Sugere um leitor do blog via área de comentários: “Sou morador de Itacuruça e há muito tempo tenho a ideia para que seja implementado não só em Itacuruça, mas também em outros distritos o transporte tipo jardineira… pois iria melhorar o acesso à orla para principalmente os moradores que tem carro e não conseguem vaga nos finais de semana de sol. Quando se fala em incrementar o turismo tenho a certeza que este tipo de transporte ajudaria muito. Torço para que isto ocorra em nosso distrito. Sem mais. Abraços. Jorge Feliciano.”

De volta para o futuro

A sugestão do leitor realmente poderia facilitar, em muito, os deslocamentos dentro do distrito. Poderia ser aperfeiçoada, inclusive, com a implantação de um estacionamento público municipal para visitantes (fora do distrito) e o traslado para a praia através de jardineiras. A ideia não é nova, inclusive já existiu uma jardineirinha desse tipo em Itacuruçá, puxada a trator.

De volta para o passado

Quem saiu cedinho de casa nesse último final de semana constatou que a reabertura do distrito para visitantes também trouxe de volta dezenas de “flanelinhas” oferecendo vagas de estacionamento nas ruas.

Guarda Municipal

Iniciou ontem dia 27 de julho de 2020 mais um modelo de Patrulhamento Preventivo da Guarda Municipal de Mangaratiba: A Ronda Maria da Penha.

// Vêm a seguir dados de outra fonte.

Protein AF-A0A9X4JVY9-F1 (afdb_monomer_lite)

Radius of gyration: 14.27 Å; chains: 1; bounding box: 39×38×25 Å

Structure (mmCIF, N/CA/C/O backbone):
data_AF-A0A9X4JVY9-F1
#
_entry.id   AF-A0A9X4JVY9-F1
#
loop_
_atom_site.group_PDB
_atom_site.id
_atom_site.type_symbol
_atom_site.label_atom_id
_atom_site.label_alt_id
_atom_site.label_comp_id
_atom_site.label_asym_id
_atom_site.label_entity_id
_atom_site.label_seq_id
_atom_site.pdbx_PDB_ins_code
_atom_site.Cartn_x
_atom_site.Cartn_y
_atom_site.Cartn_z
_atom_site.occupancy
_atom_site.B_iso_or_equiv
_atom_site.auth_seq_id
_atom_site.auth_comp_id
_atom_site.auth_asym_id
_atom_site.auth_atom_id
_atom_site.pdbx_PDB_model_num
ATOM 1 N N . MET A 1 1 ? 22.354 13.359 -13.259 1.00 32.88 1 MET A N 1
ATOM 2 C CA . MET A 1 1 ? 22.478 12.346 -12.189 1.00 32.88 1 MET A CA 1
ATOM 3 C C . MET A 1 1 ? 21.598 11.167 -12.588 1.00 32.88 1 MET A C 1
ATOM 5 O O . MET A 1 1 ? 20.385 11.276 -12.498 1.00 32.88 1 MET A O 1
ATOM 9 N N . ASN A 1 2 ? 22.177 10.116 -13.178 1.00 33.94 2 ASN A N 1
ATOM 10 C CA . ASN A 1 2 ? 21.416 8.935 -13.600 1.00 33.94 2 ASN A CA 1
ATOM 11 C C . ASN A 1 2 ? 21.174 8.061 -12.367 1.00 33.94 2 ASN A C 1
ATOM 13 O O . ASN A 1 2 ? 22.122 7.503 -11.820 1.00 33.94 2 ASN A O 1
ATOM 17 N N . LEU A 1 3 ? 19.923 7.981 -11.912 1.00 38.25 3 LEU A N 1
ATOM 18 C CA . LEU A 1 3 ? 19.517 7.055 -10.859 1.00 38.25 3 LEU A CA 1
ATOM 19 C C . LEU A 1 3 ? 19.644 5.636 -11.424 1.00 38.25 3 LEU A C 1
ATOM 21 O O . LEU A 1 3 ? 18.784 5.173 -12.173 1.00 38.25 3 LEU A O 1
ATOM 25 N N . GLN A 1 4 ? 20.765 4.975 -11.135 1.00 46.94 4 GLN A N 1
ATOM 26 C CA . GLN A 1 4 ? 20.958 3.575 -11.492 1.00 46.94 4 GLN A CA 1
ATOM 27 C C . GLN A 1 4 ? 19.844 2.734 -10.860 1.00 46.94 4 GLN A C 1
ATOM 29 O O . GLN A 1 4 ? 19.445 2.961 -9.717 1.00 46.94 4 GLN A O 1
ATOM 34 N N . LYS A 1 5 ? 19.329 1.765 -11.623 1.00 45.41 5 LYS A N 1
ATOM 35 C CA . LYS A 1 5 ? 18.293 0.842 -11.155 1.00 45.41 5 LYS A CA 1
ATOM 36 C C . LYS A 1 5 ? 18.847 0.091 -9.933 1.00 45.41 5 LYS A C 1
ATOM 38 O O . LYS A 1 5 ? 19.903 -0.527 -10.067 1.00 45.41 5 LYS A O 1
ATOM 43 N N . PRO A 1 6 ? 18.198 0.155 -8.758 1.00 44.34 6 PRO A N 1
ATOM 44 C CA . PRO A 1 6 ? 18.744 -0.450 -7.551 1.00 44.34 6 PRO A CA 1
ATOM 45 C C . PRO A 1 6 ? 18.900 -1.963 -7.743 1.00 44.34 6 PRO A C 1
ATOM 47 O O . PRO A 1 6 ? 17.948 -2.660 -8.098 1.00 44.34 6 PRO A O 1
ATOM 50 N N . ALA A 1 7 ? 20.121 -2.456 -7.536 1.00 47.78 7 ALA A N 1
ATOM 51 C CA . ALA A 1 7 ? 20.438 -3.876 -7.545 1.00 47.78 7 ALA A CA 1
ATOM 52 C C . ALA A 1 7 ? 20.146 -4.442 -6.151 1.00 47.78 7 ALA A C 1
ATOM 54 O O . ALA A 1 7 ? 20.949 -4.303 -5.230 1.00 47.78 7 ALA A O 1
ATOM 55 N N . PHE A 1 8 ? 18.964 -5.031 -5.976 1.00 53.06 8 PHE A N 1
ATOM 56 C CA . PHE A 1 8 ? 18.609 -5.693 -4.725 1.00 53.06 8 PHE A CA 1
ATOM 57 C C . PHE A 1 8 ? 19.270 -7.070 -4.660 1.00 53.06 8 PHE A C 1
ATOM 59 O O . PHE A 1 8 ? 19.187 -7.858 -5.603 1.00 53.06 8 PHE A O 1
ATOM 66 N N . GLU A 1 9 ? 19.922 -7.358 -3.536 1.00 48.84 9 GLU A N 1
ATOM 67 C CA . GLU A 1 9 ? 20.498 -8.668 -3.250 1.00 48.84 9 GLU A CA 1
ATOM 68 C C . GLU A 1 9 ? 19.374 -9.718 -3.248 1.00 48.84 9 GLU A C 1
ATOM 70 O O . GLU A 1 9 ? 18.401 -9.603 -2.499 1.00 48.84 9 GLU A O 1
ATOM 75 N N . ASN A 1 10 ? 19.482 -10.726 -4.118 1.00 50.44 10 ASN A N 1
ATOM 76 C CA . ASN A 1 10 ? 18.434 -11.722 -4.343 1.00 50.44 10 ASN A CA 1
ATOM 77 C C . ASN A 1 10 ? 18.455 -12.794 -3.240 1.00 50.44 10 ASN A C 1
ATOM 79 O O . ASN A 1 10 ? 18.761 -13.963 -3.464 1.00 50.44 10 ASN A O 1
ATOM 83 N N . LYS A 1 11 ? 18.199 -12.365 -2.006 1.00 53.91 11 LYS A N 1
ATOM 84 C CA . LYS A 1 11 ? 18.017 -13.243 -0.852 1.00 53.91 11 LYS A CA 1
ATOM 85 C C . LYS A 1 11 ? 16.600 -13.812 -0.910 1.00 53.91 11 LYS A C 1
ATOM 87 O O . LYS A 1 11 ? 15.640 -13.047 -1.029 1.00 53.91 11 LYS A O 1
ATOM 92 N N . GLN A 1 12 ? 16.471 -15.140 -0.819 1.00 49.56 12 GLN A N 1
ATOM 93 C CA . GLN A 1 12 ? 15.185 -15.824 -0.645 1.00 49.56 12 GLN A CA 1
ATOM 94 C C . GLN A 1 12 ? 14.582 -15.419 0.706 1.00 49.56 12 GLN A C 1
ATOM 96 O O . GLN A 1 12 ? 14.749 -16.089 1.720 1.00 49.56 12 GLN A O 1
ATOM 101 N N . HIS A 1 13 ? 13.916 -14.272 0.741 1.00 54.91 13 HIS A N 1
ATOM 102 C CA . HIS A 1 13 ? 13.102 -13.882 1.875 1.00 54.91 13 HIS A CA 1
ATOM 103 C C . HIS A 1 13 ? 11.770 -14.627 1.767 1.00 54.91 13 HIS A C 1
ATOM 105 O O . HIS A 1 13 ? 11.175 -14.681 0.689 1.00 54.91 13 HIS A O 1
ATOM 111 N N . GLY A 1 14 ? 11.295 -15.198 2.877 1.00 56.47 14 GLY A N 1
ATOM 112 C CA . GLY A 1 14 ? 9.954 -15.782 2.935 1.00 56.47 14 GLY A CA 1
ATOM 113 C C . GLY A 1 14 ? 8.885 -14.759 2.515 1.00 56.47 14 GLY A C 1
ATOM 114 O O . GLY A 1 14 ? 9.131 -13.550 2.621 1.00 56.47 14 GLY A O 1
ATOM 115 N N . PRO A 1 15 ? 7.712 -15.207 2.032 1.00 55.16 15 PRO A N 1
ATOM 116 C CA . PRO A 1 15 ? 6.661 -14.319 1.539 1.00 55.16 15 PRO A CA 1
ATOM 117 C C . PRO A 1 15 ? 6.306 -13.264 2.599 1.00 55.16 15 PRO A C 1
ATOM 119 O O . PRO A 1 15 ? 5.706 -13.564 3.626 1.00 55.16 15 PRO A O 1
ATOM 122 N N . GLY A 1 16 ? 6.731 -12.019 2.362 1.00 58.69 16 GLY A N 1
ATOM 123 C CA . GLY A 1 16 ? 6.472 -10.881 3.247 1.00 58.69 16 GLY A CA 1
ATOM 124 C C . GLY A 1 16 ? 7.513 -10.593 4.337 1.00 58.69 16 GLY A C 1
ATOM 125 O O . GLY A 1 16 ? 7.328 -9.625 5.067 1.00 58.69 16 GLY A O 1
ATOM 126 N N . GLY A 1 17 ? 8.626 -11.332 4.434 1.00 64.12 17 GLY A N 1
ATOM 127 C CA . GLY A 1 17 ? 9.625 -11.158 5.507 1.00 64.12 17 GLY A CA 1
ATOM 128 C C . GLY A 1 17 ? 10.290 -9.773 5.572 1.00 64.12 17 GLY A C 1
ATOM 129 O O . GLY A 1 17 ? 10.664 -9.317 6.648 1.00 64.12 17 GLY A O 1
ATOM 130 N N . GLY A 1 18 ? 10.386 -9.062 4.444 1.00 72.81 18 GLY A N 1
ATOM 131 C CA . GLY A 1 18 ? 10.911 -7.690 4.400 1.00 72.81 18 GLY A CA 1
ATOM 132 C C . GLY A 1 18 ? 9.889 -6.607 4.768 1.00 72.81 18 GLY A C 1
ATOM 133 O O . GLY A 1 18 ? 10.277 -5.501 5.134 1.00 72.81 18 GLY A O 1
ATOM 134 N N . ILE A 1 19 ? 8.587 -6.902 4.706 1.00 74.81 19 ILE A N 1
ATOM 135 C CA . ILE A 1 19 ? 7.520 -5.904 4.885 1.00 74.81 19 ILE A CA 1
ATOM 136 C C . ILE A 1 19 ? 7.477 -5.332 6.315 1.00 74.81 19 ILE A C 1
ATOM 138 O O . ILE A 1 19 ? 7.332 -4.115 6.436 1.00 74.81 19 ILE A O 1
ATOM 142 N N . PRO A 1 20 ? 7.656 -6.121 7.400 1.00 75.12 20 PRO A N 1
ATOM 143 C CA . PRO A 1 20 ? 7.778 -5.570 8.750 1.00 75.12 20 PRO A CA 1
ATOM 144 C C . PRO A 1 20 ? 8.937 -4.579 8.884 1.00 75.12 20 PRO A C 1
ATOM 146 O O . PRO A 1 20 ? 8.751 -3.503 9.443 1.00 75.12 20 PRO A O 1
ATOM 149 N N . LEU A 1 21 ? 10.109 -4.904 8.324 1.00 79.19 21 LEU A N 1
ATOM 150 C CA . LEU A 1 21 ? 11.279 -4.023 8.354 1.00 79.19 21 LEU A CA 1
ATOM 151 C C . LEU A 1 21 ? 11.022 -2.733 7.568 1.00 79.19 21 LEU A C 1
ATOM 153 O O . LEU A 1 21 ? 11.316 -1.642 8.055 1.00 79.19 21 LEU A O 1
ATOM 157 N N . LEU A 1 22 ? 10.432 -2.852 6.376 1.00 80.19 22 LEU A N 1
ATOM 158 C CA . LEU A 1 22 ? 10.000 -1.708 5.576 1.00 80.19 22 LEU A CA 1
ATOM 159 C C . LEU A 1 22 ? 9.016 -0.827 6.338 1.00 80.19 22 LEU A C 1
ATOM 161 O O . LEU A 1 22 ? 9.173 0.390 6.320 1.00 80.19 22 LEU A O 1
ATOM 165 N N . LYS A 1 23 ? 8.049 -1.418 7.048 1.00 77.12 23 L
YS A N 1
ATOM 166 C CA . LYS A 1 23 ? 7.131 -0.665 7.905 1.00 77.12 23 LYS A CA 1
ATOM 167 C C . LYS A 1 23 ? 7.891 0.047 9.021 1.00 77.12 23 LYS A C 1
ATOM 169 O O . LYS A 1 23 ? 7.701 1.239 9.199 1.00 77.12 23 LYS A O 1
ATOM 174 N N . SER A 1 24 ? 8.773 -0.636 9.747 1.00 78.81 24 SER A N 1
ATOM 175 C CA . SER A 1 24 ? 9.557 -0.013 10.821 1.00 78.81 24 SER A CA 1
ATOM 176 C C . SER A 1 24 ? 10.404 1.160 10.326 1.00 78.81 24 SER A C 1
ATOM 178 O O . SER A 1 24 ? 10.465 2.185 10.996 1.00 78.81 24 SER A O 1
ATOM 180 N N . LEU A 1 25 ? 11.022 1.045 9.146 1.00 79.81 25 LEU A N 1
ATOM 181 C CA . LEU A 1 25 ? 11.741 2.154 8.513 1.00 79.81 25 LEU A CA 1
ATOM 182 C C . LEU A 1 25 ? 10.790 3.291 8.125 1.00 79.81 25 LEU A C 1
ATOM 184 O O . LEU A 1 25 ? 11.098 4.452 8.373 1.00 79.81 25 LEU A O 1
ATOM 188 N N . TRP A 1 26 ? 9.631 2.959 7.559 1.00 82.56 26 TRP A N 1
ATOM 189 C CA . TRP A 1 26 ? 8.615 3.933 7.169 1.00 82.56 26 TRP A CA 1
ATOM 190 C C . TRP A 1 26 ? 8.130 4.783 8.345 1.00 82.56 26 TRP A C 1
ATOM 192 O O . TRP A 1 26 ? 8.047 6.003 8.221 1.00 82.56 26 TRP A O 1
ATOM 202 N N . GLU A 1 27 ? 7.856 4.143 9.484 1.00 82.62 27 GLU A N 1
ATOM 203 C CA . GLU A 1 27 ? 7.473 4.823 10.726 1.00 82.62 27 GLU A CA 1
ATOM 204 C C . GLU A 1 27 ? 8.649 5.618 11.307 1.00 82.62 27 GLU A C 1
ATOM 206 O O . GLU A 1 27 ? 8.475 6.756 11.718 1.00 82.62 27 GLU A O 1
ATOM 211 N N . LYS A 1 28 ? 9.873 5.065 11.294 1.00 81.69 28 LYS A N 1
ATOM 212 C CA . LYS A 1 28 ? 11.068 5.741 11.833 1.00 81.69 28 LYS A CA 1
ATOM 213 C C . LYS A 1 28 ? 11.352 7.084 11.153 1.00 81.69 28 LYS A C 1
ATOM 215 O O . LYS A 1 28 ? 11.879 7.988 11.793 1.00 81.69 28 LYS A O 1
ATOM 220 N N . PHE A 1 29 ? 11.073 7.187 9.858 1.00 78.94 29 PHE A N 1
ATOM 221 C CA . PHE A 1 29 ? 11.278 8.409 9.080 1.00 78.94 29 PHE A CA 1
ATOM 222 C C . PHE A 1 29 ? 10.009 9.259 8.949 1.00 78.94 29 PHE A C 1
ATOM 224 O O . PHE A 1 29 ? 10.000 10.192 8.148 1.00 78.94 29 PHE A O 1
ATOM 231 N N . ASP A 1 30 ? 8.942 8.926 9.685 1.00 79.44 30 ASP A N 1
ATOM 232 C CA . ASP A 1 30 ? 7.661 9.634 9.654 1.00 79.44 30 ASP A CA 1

Este modelo de patrulhamento é voltado para o cumprimento das medidas de proteção e prevenção previstas na Lei 11340/2006, conhecida como Lei Maria da Penha, que versa sobre a violência doméstica contra mulher. Já no primeiro dia de implantação, a nova Ronda Maria da Penha, teve de intervir num caso de descumprimento de medida restritiva na Serra do piloto. Segundo informado, após o flagrante, o indivíduo foi conduzido à 165 Delegacia de Mangaratiba.

Parábola

Uma garota bonita chamada Lola foi ao campo e comprou um burro de um velho fazendeiro por 300 Reais. O velho concordou em entregar o animal para ela no dia seguinte. Mas, no dia seguinte o camponês disse-lhe: Desculpe, Lola, mas tenho más notícias: O burro morreu. Bem, Lola disse, então me devolva meu dinheiro. O vendedor respondeu: Não posso. Eu já gastei. Lola disse-lhe: Bem. Apenas me dê o burro. E para quê? Perguntou o velho. O que você vai fazer com ele? Eu vou sortear, respondeu Lola. Você é louca, como vai sortear um burro morto? É só que eu não vou contar a ninguém que ele está morto, é claro. Um mês após esse evento, o camponês encontrou Lola novamente e perguntou: O que aconteceu com o burro? Lola respondeu: Eu sorteei, vendi 500 números a 20 Reais cada e faturei 10.000 Reais. E ninguém reclamou? Perguntou o velho. Apenas o vencedor, disse Lola, mas eu devolvi os 20 reis dele. Lola cresceu e de repente se tornou política. Foi prefeita, governadora, deputada e depois ministra, e da mesma maneira ela usou o dinheiro de todos. E esse dinheiro foi para seus bolsos! E todos sabemos como uma mulher, que durante sua vida nunca trabalhou como Deus pretendia, nem fez nada produtivo, agora é muito rica porque encontrou muitos burros mortos no caminho e seguiu rifando-os para muitas pessoas ingênuas. Mas a melhor parte dessa história é que ela continua encontrando mais burros mortos. (Autor anônimo)

Autor: Prof. Lauro

Psicólogo, Professor Universitário, aposentado, e escritor, 72 anos, divorciado, três filhas e seis netos. Com residência de temporada em Itacuruçá desde 1950 e definitiva a partir da aposentadoria em 2001.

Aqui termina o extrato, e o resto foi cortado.